I wished I had a crystal ball as I listened to this message because it didn't seem to make sense to me. Crystal balls prevent blog authors like me from writing really dumb stuff, which may be about to happen.:
It seems to me that the Democrats were successful this last cycle because they had recruited candidates which matched their districts. In short, after a long leftward tilt, they did lurch rightward. No, that doesn't mean that the public will notice a more moderate Democrat party. On the contrary, the fuzzy headed liberals are still in power, and the folks who put them there are the moderates.
If that strategy worked for the Democrats, and it did, it seems counter-intuitive to have her proposing the opposite strategy for the Republicans. Moderate Republicans would put conservative Republicans in power.
On the subject of immigration, she claimed that a majority of Americans wanted strong controls and wanted a fence built.
I made hundreds of phone calls this past summer to Republicans around the state. For part of that time I was using a seven question survey. One question was on immigration and another was on the fence. If my survey is big enough, and I think it is, only about one-half of Republicans want a strong immigration policy.

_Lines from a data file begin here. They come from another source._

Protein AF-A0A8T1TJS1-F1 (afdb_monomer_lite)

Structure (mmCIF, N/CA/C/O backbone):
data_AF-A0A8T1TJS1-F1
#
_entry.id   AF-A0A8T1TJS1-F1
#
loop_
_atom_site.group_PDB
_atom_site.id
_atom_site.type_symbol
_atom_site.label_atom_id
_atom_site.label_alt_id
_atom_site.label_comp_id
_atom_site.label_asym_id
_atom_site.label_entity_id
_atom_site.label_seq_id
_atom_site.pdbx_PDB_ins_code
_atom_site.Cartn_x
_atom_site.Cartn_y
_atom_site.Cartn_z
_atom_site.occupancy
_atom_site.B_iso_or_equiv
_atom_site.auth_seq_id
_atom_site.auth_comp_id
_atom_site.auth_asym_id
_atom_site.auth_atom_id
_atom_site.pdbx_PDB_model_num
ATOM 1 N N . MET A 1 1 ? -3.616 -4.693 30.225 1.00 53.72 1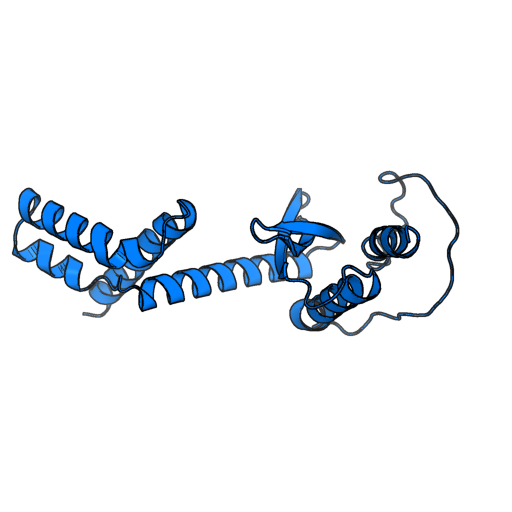 MET A N 1
ATOM 2 C CA . MET A 1 1 ? -3.770 -3.433 29.458 1.00 53.72 1 MET A CA 1
ATOM 3 C C . MET A 1 1 ? -3.042 -3.465 28.111 1.00 53.72 1 MET A C 1
ATOM 5 O O . MET A 1 1 ? -3.567 -2.904 27.163 1.00 53.72 1 MET A O 1
ATOM 9 N N . GLU A 1 2 ? -1.917 -4.174 27.968 1.00 55.50 2 GLU A N 1
ATOM 10 C CA . GLU A 1 2 ? -1.162 -4.263 26.701 1.00 55.50 2 GLU A CA 1
ATOM 11 C C . GLU A 1 2 ? -1.920 -4.987 25.565 1.00 55.50 2 GLU A C 1
ATOM 13 O O . GLU A 1 2 ? -1.989 -4.496 24.439 1.00 55.50 2 GLU A O 1
ATOM 18 N N . GLY A 1 3 ? -2.625 -6.082 25.882 1.00 64.00 3 GLY A N 1
ATOM 19 C CA . GLY A 1 3 ? -3.410 -6.838 24.895 1.00 64.00 3 GLY A CA 1
ATOM 20 C C . GLY A 1 3 ? -4.649 -6.118 24.339 1.00 64.00 3 GLY A C 1
ATOM 21 O O . GLY A 1 3 ? -5.085 -6.423 23.233 1.00 64.00 3 GLY A O 1
ATOM 22 N N . GLU A 1 4 ? -5.220 -5.146 25.061 1.00 63.50 4 GLU A N 1
ATOM 23 C CA . GLU A 1 4 ? -6.367 -4.365 24.559 1.00 63.50 4 GLU A CA 1
ATOM 24 C C . GLU A 1 4 ? -5.935 -3.310 23.533 1.00 63.50 4 GLU A C 1
ATOM 26 O O . GLU A 1 4 ? -6.655 -3.058 22.567 1.00 63.50 4 GLU A O 1
ATOM 31 N N . ASN A 1 5 ? -4.746 -2.724 23.711 1.00 79.56 5 ASN A N 1
ATOM 32 C CA . ASN A 1 5 ? -4.212 -1.719 22.793 1.00 79.56 5 ASN A CA 1
ATOM 33 C C . ASN A 1 5 ? -3.802 -2.351 21.452 1.00 79.56 5 ASN A C 1
ATOM 35 O O . ASN A 1 5 ? -4.058 -1.788 20.389 1.00 79.56 5 ASN A O 1
ATOM 39 N N . MET A 1 6 ? -3.257 -3.572 21.495 1.00 89.88 6 MET A N 1
ATOM 40 C CA . MET A 1 6 ? -2.928 -4.348 20.297 1.00 89.88 6 MET A CA 1
ATOM 41 C C . MET A 1 6 ? -4.171 -4.663 19.452 1.00 89.88 6 MET A C 1
ATOM 43 O O . MET A 1 6 ? -4.154 -4.443 18.245 1.00 89.88 6 MET A O 1
ATOM 47 N N . LYS A 1 7 ? -5.285 -5.065 20.080 1.00 93.81 7 LYS A N 1
ATOM 48 C CA . LYS A 1 7 ? -6.554 -5.321 19.373 1.00 93.81 7 LYS A CA 1
ATOM 49 C C . LYS A 1 7 ? -7.132 -4.066 18.715 1.00 93.81 7 LYS A C 1
ATOM 51 O O . LYS A 1 7 ? -7.627 -4.130 17.594 1.00 93.81 7 LYS A O 1
ATOM 56 N N . ALA A 1 8 ? -7.068 -2.914 19.388 1.00 93.88 8 ALA A N 1
ATOM 57 C CA . ALA A 1 8 ? -7.524 -1.647 18.810 1.00 93.88 8 ALA A CA 1
ATOM 58 C C . ALA A 1 8 ? -6.642 -1.203 17.629 1.00 93.88 8 ALA A C 1
ATOM 60 O O . ALA A 1 8 ? -7.143 -0.679 16.629 1.00 93.88 8 ALA A O 1
ATOM 61 N N . LEU A 1 9 ? -5.329 -1.428 17.735 1.00 94.88 9 LEU A N 1
ATOM 62 C CA . LEU A 1 9 ? -4.366 -1.170 16.670 1.00 94.88 9 LEU A CA 1
ATOM 63 C C . LEU A 1 9 ? -4.636 -2.052 15.446 1.00 94.88 9 LEU A C 1
ATOM 65 O O . LEU A 1 9 ? -4.723 -1.513 14.342 1.00 94.88 9 LEU A O 1
ATOM 69 N N . GLU A 1 10 ? -4.805 -3.358 15.654 1.00 95.69 10 GLU A N 1
ATOM 70 C CA . GLU A 1 10 ? -5.132 -4.347 14.623 1.00 95.69 10 GLU A CA 1
ATOM 71 C C . GLU A 1 10 ? -6.442 -3.992 13.913 1.00 95.69 10 GLU A C 1
ATOM 73 O O . GLU A 1 10 ? -6.436 -3.772 12.703 1.00 95.69 10 GLU A O 1
ATOM 78 N N . ALA A 1 11 ? -7.527 -3.791 14.671 1.00 96.62 11 ALA A N 1
ATOM 79 C CA . ALA A 1 11 ? -8.828 -3.410 14.123 1.00 96.62 11 ALA A CA 1
ATOM 80 C C . ALA A 1 11 ? -8.747 -2.147 13.255 1.00 96.62 11 ALA A C 1
ATOM 82 O O . ALA A 1 11 ? -9.352 -2.079 12.186 1.00 96.62 11 ALA A O 1
ATOM 83 N N . SER A 1 12 ? -7.966 -1.151 13.681 1.00 96.94 12 SER A N 1
ATOM 84 C CA . SER A 1 12 ? -7.789 0.061 12.886 1.00 96.94 12 SER A CA 1
ATOM 85 C C . SER A 1 12 ? -7.023 -0.200 11.579 1.00 96.94 12 SER A C 1
ATOM 87 O O . SER A 1 12 ? -7.415 0.337 10.549 1.00 96.94 12 SER A O 1
ATOM 89 N N . TYR A 1 13 ? -5.997 -1.063 11.553 1.00 97.12 13 TYR A N 1
ATOM 90 C CA . TYR A 1 13 ? -5.305 -1.396 10.297 1.00 97.12 13 TYR A CA 1
ATOM 91 C C . TYR A 1 13 ? -6.228 -2.165 9.350 1.00 97.12 13 TYR A C 1
ATOM 93 O O . TYR A 1 13 ? -6.267 -1.849 8.164 1.00 97.12 13 TYR A O 1
ATOM 101 N N . SER A 1 14 ? -7.021 -3.104 9.870 1.00 97.12 14 SER A N 1
ATOM 102 C CA . SER A 1 14 ? -8.002 -3.850 9.076 1.00 97.12 14 SER A CA 1
ATOM 103 C C . SER A 1 14 ? -9.050 -2.932 8.446 1.00 97.12 14 SER A C 1
ATOM 105 O O . SER A 1 14 ? -9.338 -3.052 7.259 1.00 97.12 14 SER A O 1
ATOM 107 N N . VAL A 1 15 ? -9.592 -1.978 9.208 1.00 96.75 15 VAL A N 1
ATOM 108 C CA . VAL A 1 15 ? -10.561 -1.005 8.682 1.00 96.75 15 VAL A CA 1
ATOM 109 C C . VAL A 1 15 ? -9.920 -0.097 7.634 1.00 96.75 15 VAL A C 1
ATOM 111 O O . VAL A 1 15 ? -10.498 0.106 6.569 1.00 96.75 15 VAL A O 1
ATOM 114 N N . VAL A 1 16 ? -8.717 0.420 7.892 1.00 96.75 16 VAL A N 1
ATOM 115 C CA . VAL A 1 16 ? -8.019 1.286 6.931 1.00 96.75 16 VAL A CA 1
ATOM 116 C C . VAL A 1 16 ? -7.684 0.539 5.640 1.00 96.75 16 VAL A C 1
ATOM 118 O O . VAL A 1 16 ? -7.821 1.108 4.561 1.00 96.75 16 VAL A O 1
ATOM 121 N N . TYR A 1 17 ? -7.318 -0.741 5.720 1.00 96.12 17 TYR A N 1
ATOM 122 C CA . TYR A 1 17 ? -7.130 -1.581 4.538 1.00 96.12 17 TYR A CA 1
ATOM 123 C C . TYR A 1 17 ? -8.407 -1.673 3.690 1.00 96.12 17 TYR A C 1
ATOM 125 O O . TYR A 1 17 ? -8.335 -1.549 2.470 1.00 96.12 17 TYR A O 1
ATOM 133 N N . LEU A 1 18 ? -9.582 -1.825 4.312 1.00 96.31 18 LEU A N 1
ATOM 134 C CA . LEU A 1 18 ? -10.862 -1.838 3.592 1.00 96.31 18 LEU A CA 1
ATOM 135 C C . LEU A 1 18 ? -11.177 -0.483 2.941 1.00 96.31 18 LEU A C 1
ATOM 137 O O . LEU A 1 18 ? -11.648 -0.448 1.803 1.00 96.31 18 LEU A O 1
ATOM 141 N N . ILE A 1 19 ? -10.874 0.625 3.626 1.00 92.81 19 ILE A N 1
ATOM 142 C CA . ILE A 1 19 ? -11.022 1.980 3.070 1.00 92.81 19 ILE A CA 1
ATOM 143 C C . ILE A 1 19 ? -10.139 2.123 1.825 1.00 92.81 19 ILE A C 1
ATOM 145 O O . ILE A 1 19 ? -10.650 2.434 0.752 1.00 92.81 19 ILE A O 1
ATOM 149 N N . ALA A 1 20 ? -8.850 1.793 1.934 1.00 92.44 20 ALA A N 1
ATOM 150 C CA . ALA A 1 20 ? -7.907 1.870 0.821 1.00 92.44 20 ALA A CA 1
ATOM 151 C C . ALA A 1 20 ? -8.317 0.965 -0.353 1.00 92.44 20 ALA A C 1
ATOM 153 O O . ALA A 1 20 ? -8.331 1.401 -1.500 1.00 92.44 20 ALA A O 1
ATOM 154 N N . LYS A 1 21 ? -8.719 -0.280 -0.069 1.00 92.50 21 LYS A N 1
ATOM 155 C CA . LYS A 1 21 ? -9.142 -1.255 -1.084 1.00 92.50 21 LYS A CA 1
ATOM 156 C C . LYS A 1 21 ? -10.387 -0.817 -1.858 1.00 92.50 21 LYS A C 1
ATOM 158 O O . LYS A 1 21 ? -10.530 -1.175 -3.021 1.00 92.50 21 LYS A O 1
ATOM 163 N N . SER A 1 22 ? -11.291 -0.076 -1.219 1.00 92.12 22 SER A N 1
ATOM 164 C CA . SER A 1 22 ? -12.507 0.435 -1.866 1.00 92.12 22 SER A CA 1
ATOM 165 C C . SER A 1 22 ? -12.290 1.732 -2.652 1.00 92.12 22 SER A C 1
ATOM 167 O O . SER A 1 22 ? -13.213 2.178 -3.328 1.00 92.12 22 SER A O 1
ATOM 169 N N . GLY A 1 23 ? -11.104 2.349 -2.564 1.00 88.81 23 GLY A N 1
ATOM 170 C CA . GLY A 1 23 ? -10.839 3.661 -3.161 1.00 88.81 23 GLY A CA 1
ATOM 171 C C . GLY A 1 23 ? -11.634 4.798 -2.508 1.00 88.81 23 GLY A C 1
ATOM 172 O O . GLY A 1 23 ? -11.803 5.857 -3.108 1.00 88.81 23 GLY A O 1
ATOM 173 N N . ALA A 1 24 ? -12.161 4.582 -1.298 1.00 88.38 24 ALA A N 1
ATOM 174 C CA . ALA A 1 24 ? -12.934 5.583 -0.578 1.00 88.38 24 ALA A CA 1
ATOM 175 C C . ALA A 1 24 ? -12.032 6.686 -0.004 1.00 88.38 24 ALA A C 1
ATOM 177 O O . ALA A 1 24 ? -10.868 6.460 0.330 1.00 88.38 24 ALA A O 1
ATOM 178 N N . ALA A 1 25 ? -12.600 7.882 0.167 1.00 90.19 25 ALA A N 1
ATOM 179 C CA . ALA A 1 25 ? -11.900 9.000 0.787 1.00 90.19 25 ALA A CA 1
ATOM 180 C C . ALA A 1 25 ? -11.515 8.679 2.240 1.00 90.19 25 ALA A C 1
ATOM 182 O O . ALA A 1 25 ? -12.329 8.165 3.007 1.00 90.19 25 ALA A O 1
ATOM 183 N N . GLU A 1 26 ? -10.301 9.052 2.645 1.00 88.44 26 GLU A N 1
ATOM 184 C CA . GLU A 1 26 ? -9.738 8.741 3.971 1.00 88.44 26 GLU A CA 1
ATOM 185 C C . GLU A 1 26 ? -10.617 9.238 5.132 1.00 88.44 26 GLU A C 1
ATOM 187 O O . GLU A 1 26 ? -10.761 8.569 6.159 1.00 88.44 26 GLU A O 1
ATOM 192 N N . VAL A 1 27 ? -11.291 10.371 4.915 1.00 93.25 27 VAL A N 1
ATOM 193 C CA . VAL A 1 27 ? -12.202 11.015 5.868 1.00 93.25 27 VAL A CA 1
ATOM 194 C C . VAL A 1 27 ? -13.348 10.103 6.321 1.00 93.25 27 VAL A C 1
ATOM 196 O O . VAL A 1 27 ? -13.869 10.273 7.425 1.00 93.25 27 VAL A O 1
ATOM 199 N N . ILE A 1 28 ? -13.716 9.098 5.514 1.00 93.50 28 ILE A N 1
ATOM 200 C CA . ILE A 1 28 ? -14.824 8.176 5.801 1.00 93.50 28 ILE A CA 1
ATOM 201 C C . ILE A 1 28 ? -14.605 7.382 7.093 1.00 93.50 28 ILE A C 1
ATOM 203 O O . ILE A 1 28 ? -15.573 7.012 7.763 1.00 93.50 28 ILE A O 1
ATOM 207 N N . GLY A 1 29 ? -13.342 7.142 7.469 1.00 93.25 29 GLY A N 1
ATOM 208 C CA . GLY A 1 29 ? -12.992 6.427 8.694 1.00 93.25 29 GLY A CA 1
ATOM 209 C C . GLY A 1 29 ? -13.524 7.128 9.945 1.00 93.25 29 GLY A C 1
ATOM 210 O O . GLY A 1 29 ? -14.110 6.486 10.822 1.00 93.25 29 GLY A O 1
ATOM 211 N N . GLU A 1 30 ? -13.369 8.451 9.990 1.00 94.94 30 GLU A N 1
ATOM 212 C CA . GLU A 1 30 ? -13.763 9.291 11.119 1.00 94.94 30 GLU A CA 1
ATOM 213 C C . GLU A 1 30 ? -15.241 9.683 11.058 1.00 94.94 30 GLU A C 1
ATOM 215 O O . GLU A 1 30 ? -15.932 9.630 12.075 1.00 94.94 30 GLU A O 1
ATOM 220 N N . THR A 1 31 ? -15.739 10.040 9.871 1.00 95.88 31 THR A N 1
ATOM 221 C CA . THR A 1 31 ? -17.083 10.616 9.711 1.00 95.88 31 THR A CA 1
ATOM 222 C C . THR A 1 31 ? -18.196 9.582 9.641 1.00 95.88 31 THR A C 1
ATOM 224 O O . THR A 1 31 ? -19.325 9.892 10.015 1.00 95.88 31 THR A O 1
ATOM 227 N N . LEU A 1 32 ? -17.903 8.358 9.191 1.00 96.19 32 LEU A N 1
ATOM 228 C CA . LEU A 1 32 ? -18.928 7.341 8.964 1.00 96.19 32 LEU A CA 1
ATOM 229 C C . LEU A 1 32 ? -18.598 6.006 9.623 1.00 96.19 32 LEU A C 1
ATOM 231 O O . LEU A 1 32 ? -19.399 5.508 10.412 1.00 96.19 32 LEU A O 1
ATOM 235 N N . VAL A 1 33 ? -17.429 5.426 9.342 1.00 97.00 33 VAL A N 1
ATOM 236 C CA . VAL A 1 33 ? -17.121 4.046 9.749 1.00 97.00 33 VAL A CA 1
ATOM 237 C C . VAL A 1 33 ? -17.112 3.900 11.270 1.00 97.00 33 VAL A C 1
ATOM 239 O O . VAL A 1 33 ? -17.772 3.009 11.810 1.00 97.00 33 VAL A O 1
ATOM 242 N N . LYS A 1 34 ? -16.409 4.789 11.983 1.00 96.12 34 LYS A N 1
ATOM 243 C CA . LYS A 1 34 ? -16.337 4.736 13.449 1.00 96.12 34 LYS A CA 1
ATOM 244 C C . LYS A 1 34 ? -17.692 5.025 14.124 1.00 96.12 34 LYS A C 1
ATOM 246 O O . LYS A 1 34 ? -18.082 4.223 14.979 1.00 96.12 34 LYS A O 1
ATOM 251 N N . PRO A 1 35 ? -18.446 6.083 13.757 1.00 97.12 35 PRO A N 1
ATOM 252 C CA . PRO A 1 35 ? -19.794 6.303 14.282 1.00 97.12 35 PRO A CA 1
ATOM 253 C C . PRO A 1 35 ? -20.753 5.140 14.004 1.00 97.12 35 PRO A C 1
ATOM 255 O O . PRO A 1 35 ? -21.445 4.694 14.920 1.00 97.12 35 PRO A O 1
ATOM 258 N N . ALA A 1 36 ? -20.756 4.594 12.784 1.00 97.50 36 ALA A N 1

Even more astounding is the fact that of the half that wants a strong immigration policy, only half of those wanted a fence. The other half were concerned that building a fence sent a "Berlin wall" like image to the world.
When the Republican Congress authorized the fence, it could have funded it. It didn't.
Politicians live and die by polls. It seems reasonable to assume that the Republicans in Congress were getting the same message that I got-that actually building a fence would potentially lose Republican votes. Authorizing, but not funding the fence wouldn't be the first cynical act by Washington politicians.
OK, so why would Laura Ingraham's experience and view of the issue and mine be so different? I think it may be the selection process. She listens to a self selected sample of callers who are doubtless strongly anti-immigration and pro-wall.
My sample, other than being registered Republicans, was totally random. Each day when I arrived to make phone calls, I took sheets off a pile of call sheets and made the calls. That evening, other volunteers made calls from the same pile, meaning that my selection of call sheets was randomized based on the number of intervening calls made by other volunteers.
We've had an intervening election, and the election results bear out my observations. They do not support Laura Ingraham's claims on the subject.